**TASK GOAL:**
Please return only the lines from the one holding "ATOM 114 C CA" through the one holding "ATOM 124 N N . THR", exactly as they appear in the records below, both ends included.

*** RECORDS FOR PROCESSING ***

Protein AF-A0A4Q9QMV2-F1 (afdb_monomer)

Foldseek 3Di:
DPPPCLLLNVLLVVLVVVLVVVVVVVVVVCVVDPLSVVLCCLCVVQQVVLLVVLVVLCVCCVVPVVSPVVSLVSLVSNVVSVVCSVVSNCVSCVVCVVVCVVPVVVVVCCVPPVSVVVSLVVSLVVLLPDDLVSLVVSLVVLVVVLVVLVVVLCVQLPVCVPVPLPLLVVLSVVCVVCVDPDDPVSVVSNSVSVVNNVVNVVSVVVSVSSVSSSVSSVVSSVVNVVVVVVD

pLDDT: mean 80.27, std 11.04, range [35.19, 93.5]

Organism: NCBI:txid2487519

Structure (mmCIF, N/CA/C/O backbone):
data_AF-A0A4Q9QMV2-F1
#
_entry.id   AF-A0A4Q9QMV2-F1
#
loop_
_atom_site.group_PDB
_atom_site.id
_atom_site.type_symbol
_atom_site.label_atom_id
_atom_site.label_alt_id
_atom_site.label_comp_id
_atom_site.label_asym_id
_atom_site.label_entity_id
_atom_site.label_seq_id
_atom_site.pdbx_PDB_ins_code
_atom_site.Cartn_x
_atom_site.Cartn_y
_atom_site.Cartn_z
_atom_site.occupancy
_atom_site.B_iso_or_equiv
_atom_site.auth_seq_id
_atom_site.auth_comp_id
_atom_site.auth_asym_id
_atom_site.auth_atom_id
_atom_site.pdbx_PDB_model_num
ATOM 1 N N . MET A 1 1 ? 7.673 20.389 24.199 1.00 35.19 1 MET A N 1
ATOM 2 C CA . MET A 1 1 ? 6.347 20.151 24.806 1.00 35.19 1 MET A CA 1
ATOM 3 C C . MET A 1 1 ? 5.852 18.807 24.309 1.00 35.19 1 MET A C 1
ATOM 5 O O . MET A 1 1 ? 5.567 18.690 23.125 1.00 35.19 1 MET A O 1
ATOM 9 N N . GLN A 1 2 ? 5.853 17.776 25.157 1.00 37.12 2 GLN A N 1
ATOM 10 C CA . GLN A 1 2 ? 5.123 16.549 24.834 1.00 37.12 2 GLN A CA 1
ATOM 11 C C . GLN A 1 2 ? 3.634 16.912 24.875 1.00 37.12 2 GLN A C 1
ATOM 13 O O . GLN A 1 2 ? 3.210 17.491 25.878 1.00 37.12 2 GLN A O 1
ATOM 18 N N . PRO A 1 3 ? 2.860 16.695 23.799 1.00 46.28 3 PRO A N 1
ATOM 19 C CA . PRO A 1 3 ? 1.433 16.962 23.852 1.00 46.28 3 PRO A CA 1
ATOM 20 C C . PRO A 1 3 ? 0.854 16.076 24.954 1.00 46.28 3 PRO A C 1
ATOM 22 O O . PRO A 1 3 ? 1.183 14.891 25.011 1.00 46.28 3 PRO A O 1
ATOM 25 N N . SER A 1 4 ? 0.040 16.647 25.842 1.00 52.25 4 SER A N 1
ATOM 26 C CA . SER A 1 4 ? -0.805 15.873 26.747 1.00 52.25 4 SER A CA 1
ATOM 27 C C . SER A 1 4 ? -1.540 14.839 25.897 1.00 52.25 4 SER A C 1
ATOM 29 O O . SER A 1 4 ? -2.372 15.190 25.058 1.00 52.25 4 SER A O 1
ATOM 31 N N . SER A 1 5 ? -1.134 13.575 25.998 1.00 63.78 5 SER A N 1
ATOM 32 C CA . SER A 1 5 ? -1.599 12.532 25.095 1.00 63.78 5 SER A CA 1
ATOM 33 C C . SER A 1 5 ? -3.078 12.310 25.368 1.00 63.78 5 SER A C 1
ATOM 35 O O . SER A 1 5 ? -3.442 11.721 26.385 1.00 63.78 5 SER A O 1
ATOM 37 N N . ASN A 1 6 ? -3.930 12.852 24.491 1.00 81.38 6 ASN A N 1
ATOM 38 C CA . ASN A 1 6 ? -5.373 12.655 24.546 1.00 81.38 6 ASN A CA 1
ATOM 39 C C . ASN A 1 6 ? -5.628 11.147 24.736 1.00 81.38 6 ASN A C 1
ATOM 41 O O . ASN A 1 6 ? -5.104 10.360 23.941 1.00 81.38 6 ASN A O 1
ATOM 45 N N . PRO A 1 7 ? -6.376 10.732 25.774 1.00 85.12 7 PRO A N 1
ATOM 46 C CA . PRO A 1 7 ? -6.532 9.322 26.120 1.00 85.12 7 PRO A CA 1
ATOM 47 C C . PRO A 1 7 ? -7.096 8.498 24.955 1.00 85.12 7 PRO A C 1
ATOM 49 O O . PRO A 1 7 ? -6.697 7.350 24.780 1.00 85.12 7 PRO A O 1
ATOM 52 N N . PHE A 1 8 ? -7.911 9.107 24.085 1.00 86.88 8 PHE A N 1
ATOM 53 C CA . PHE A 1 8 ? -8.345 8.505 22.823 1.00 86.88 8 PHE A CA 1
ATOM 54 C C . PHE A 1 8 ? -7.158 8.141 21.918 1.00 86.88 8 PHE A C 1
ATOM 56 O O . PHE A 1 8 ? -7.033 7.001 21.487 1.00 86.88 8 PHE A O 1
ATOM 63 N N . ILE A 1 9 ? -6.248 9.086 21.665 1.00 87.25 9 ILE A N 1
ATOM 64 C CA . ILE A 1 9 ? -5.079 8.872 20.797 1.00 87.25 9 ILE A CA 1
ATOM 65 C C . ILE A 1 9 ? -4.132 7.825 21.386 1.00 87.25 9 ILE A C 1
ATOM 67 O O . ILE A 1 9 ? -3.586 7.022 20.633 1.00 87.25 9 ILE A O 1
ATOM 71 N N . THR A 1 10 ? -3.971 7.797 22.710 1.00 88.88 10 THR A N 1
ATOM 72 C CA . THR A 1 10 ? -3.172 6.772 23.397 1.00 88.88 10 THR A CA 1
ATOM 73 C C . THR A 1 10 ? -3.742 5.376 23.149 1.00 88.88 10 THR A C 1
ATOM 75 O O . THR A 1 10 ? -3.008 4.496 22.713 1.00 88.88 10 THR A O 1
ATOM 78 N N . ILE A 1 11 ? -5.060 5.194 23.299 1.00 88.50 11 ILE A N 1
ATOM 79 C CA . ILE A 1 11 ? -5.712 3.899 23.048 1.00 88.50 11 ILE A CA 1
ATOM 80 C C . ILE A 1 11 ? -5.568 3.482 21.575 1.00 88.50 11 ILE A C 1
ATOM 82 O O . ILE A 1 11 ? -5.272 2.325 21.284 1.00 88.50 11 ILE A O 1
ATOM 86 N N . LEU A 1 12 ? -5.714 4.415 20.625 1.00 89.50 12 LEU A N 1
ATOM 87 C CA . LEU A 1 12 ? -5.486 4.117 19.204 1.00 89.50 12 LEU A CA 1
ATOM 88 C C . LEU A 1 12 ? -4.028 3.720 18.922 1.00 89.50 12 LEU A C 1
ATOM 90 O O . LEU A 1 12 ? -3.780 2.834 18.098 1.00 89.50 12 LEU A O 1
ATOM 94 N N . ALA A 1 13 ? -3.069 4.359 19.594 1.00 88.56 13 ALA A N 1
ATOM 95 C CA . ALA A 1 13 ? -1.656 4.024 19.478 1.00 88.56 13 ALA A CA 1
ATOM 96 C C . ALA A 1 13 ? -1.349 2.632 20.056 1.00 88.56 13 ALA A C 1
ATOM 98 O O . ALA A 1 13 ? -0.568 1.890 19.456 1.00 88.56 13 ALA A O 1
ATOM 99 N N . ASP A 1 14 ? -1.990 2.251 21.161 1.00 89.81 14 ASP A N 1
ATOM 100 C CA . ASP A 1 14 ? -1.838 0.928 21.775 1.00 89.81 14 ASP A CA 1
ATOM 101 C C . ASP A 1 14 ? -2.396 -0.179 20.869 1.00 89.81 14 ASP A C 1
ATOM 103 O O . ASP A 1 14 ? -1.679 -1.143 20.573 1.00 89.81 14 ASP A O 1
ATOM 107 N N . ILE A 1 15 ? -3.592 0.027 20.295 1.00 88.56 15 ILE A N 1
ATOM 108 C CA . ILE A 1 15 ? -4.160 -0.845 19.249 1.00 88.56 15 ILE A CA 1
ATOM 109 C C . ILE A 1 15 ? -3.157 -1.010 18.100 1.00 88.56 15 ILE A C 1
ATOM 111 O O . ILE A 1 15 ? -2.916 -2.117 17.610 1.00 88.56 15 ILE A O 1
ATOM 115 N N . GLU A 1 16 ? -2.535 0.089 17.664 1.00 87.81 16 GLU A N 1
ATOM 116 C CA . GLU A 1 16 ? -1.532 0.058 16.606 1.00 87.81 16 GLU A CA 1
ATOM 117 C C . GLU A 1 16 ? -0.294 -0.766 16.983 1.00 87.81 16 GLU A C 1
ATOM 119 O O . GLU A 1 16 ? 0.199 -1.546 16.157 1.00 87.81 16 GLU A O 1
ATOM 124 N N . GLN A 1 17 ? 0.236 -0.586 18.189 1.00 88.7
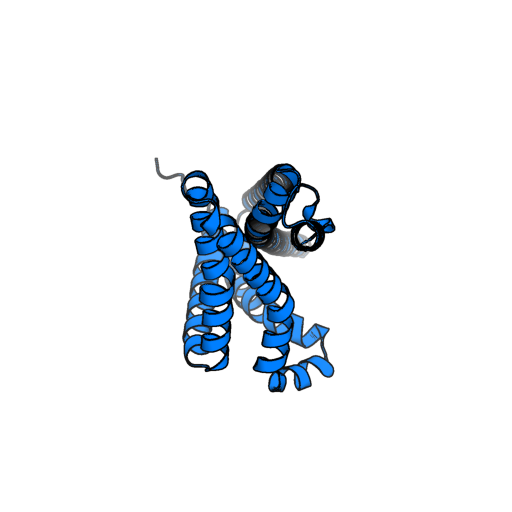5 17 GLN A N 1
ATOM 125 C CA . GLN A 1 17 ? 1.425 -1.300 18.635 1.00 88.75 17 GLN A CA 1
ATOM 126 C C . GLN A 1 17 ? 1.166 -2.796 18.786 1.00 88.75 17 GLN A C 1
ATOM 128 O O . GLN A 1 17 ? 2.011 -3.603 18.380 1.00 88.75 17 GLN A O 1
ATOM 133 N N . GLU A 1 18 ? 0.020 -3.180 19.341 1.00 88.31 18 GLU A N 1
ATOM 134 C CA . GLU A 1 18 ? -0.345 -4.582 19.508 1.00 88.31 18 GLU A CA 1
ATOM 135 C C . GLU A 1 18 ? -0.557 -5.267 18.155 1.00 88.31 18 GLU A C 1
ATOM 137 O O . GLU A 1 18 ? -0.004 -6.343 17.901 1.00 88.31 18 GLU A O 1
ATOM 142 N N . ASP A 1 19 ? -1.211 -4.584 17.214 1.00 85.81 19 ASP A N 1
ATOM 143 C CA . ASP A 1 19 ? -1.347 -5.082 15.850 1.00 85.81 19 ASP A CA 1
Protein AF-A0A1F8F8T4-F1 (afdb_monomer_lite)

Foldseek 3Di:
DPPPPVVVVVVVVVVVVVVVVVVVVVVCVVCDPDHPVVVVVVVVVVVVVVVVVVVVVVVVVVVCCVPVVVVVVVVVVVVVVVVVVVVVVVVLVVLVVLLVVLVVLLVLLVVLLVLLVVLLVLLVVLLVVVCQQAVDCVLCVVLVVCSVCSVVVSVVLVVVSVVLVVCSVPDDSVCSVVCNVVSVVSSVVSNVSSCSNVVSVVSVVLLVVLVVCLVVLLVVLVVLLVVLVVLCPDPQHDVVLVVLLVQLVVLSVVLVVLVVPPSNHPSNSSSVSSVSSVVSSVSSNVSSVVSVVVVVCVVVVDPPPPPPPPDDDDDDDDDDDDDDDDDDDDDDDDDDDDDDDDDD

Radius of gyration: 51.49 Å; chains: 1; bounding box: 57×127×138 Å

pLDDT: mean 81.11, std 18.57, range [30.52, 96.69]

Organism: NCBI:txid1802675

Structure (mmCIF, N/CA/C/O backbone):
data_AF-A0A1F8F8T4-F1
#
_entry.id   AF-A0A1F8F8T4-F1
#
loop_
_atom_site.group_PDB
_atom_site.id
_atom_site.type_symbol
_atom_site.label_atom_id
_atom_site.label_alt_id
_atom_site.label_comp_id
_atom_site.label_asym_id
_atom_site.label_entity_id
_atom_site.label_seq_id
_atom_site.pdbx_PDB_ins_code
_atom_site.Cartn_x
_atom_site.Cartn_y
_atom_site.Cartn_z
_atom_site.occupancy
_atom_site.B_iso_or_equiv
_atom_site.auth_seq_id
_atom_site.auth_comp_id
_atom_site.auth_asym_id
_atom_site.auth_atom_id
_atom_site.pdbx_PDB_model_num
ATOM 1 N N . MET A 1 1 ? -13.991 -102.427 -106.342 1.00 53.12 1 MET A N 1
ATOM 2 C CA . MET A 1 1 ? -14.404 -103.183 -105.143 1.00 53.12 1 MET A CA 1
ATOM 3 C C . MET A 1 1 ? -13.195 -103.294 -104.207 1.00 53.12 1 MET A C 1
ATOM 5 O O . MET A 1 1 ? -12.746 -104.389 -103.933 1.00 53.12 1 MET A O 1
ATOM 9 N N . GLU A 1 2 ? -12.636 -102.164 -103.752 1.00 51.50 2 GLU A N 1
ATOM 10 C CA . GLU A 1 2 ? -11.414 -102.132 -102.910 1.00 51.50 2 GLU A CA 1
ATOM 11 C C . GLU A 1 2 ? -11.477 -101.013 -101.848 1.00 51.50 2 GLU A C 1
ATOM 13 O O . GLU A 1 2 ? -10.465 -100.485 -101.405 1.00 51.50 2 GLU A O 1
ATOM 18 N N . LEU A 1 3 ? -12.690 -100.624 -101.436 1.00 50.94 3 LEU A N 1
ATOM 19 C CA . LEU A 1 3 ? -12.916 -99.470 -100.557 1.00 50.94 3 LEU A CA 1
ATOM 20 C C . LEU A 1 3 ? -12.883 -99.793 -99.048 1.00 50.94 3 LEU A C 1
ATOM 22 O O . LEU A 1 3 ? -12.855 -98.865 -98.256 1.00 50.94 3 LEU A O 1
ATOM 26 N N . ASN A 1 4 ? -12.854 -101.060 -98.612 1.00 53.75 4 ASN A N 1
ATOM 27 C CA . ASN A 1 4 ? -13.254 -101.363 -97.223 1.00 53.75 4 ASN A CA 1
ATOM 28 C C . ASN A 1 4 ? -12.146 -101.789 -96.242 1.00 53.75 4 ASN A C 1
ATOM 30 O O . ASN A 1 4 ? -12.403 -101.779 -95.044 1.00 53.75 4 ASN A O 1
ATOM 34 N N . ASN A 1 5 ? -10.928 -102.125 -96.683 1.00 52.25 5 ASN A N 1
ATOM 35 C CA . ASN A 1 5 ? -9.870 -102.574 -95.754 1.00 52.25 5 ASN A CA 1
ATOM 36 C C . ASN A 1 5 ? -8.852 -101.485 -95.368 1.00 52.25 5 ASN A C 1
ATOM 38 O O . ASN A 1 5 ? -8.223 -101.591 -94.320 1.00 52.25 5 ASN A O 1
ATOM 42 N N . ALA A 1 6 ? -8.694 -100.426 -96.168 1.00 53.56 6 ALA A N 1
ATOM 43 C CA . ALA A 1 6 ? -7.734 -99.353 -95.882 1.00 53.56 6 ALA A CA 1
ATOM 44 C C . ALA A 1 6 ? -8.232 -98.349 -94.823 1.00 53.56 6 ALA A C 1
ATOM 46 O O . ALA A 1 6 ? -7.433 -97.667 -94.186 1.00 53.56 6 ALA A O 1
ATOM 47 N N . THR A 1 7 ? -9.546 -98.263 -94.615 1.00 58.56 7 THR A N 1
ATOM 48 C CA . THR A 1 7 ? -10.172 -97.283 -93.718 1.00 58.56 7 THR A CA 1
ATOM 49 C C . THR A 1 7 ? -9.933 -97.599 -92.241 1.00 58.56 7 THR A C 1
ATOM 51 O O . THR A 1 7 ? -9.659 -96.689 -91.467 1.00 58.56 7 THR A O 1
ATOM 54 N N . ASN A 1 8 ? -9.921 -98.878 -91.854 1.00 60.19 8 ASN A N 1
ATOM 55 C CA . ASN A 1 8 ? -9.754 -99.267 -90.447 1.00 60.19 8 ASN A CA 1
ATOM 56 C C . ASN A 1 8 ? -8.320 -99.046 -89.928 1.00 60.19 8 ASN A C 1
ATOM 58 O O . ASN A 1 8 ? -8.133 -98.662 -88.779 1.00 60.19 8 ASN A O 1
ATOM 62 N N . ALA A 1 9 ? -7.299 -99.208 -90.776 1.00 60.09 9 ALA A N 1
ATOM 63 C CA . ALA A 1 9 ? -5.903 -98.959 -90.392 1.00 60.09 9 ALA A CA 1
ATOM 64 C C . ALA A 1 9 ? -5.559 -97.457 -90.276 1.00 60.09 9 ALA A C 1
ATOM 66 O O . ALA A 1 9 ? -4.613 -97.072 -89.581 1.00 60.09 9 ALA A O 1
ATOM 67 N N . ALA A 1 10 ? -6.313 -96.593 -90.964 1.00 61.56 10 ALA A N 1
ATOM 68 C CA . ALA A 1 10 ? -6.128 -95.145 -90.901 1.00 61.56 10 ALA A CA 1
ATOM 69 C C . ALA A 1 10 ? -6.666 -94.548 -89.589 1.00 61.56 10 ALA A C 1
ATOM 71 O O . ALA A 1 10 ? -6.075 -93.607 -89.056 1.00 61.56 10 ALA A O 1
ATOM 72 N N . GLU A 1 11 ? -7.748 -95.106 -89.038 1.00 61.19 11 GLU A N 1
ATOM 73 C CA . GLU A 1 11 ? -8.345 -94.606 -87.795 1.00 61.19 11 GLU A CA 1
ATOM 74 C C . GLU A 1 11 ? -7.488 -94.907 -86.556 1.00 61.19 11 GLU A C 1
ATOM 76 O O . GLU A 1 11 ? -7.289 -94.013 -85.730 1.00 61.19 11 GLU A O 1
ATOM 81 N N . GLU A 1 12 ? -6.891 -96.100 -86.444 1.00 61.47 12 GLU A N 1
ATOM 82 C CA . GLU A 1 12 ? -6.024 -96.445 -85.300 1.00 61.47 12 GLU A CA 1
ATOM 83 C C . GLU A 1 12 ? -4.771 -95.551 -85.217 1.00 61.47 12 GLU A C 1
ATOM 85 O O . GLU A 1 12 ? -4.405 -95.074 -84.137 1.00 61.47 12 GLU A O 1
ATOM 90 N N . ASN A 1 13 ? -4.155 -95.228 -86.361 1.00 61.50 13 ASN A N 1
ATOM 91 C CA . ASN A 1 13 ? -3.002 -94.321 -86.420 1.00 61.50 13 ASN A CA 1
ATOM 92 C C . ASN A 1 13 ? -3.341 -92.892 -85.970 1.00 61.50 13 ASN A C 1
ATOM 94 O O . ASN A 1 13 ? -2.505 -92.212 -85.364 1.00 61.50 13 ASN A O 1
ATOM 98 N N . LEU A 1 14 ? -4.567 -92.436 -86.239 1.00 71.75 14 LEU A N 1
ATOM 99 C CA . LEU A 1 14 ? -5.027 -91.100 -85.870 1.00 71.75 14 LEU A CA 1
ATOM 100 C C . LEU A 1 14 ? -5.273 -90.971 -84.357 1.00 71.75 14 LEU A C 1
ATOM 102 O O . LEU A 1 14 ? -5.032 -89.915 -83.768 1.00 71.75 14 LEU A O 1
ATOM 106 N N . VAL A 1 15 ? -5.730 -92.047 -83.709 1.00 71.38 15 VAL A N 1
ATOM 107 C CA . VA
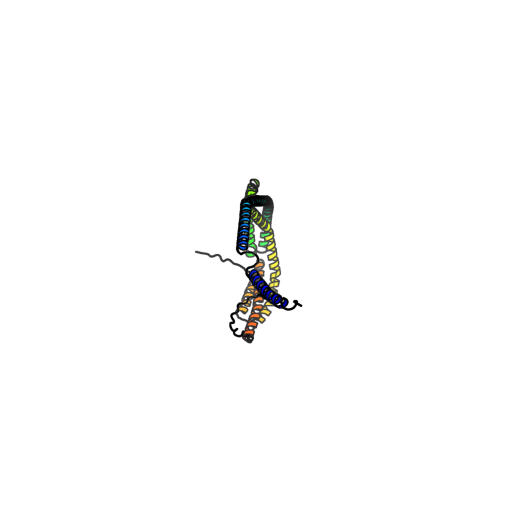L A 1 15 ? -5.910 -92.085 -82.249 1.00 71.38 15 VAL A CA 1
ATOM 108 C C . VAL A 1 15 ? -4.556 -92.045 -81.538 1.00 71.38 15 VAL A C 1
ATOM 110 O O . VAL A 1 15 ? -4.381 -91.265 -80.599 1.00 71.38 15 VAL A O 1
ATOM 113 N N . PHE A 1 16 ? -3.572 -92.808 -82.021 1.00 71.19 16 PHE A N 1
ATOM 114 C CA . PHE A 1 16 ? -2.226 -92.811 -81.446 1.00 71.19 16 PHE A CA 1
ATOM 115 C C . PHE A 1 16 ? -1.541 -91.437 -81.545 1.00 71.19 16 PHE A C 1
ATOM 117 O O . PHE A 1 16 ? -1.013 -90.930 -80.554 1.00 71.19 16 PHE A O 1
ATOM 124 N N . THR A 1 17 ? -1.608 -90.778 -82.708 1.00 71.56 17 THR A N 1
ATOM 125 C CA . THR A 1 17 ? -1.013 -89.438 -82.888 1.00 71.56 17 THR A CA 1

***

**FINISHED EXERCISE:**
ATOM 114 C CA . PHE A 1 16 ? -2.226 -92.811 -81.446 1.00 71.19 16 PHE A CA 1
ATOM 115 C C . PHE A 1 16 ? -1.541 -91.437 -81.545 1.00 71.19 16 PHE A C 1
ATOM 117 O O . PHE A 1 16 ? -1.013 -90.930 -80.554 1.00 71.19 16 PHE A O 1
ATOM 124 N N . THR A 1 17 ? -1.608 -90.778 -82.708 1.00 71.56 17 THR A N 1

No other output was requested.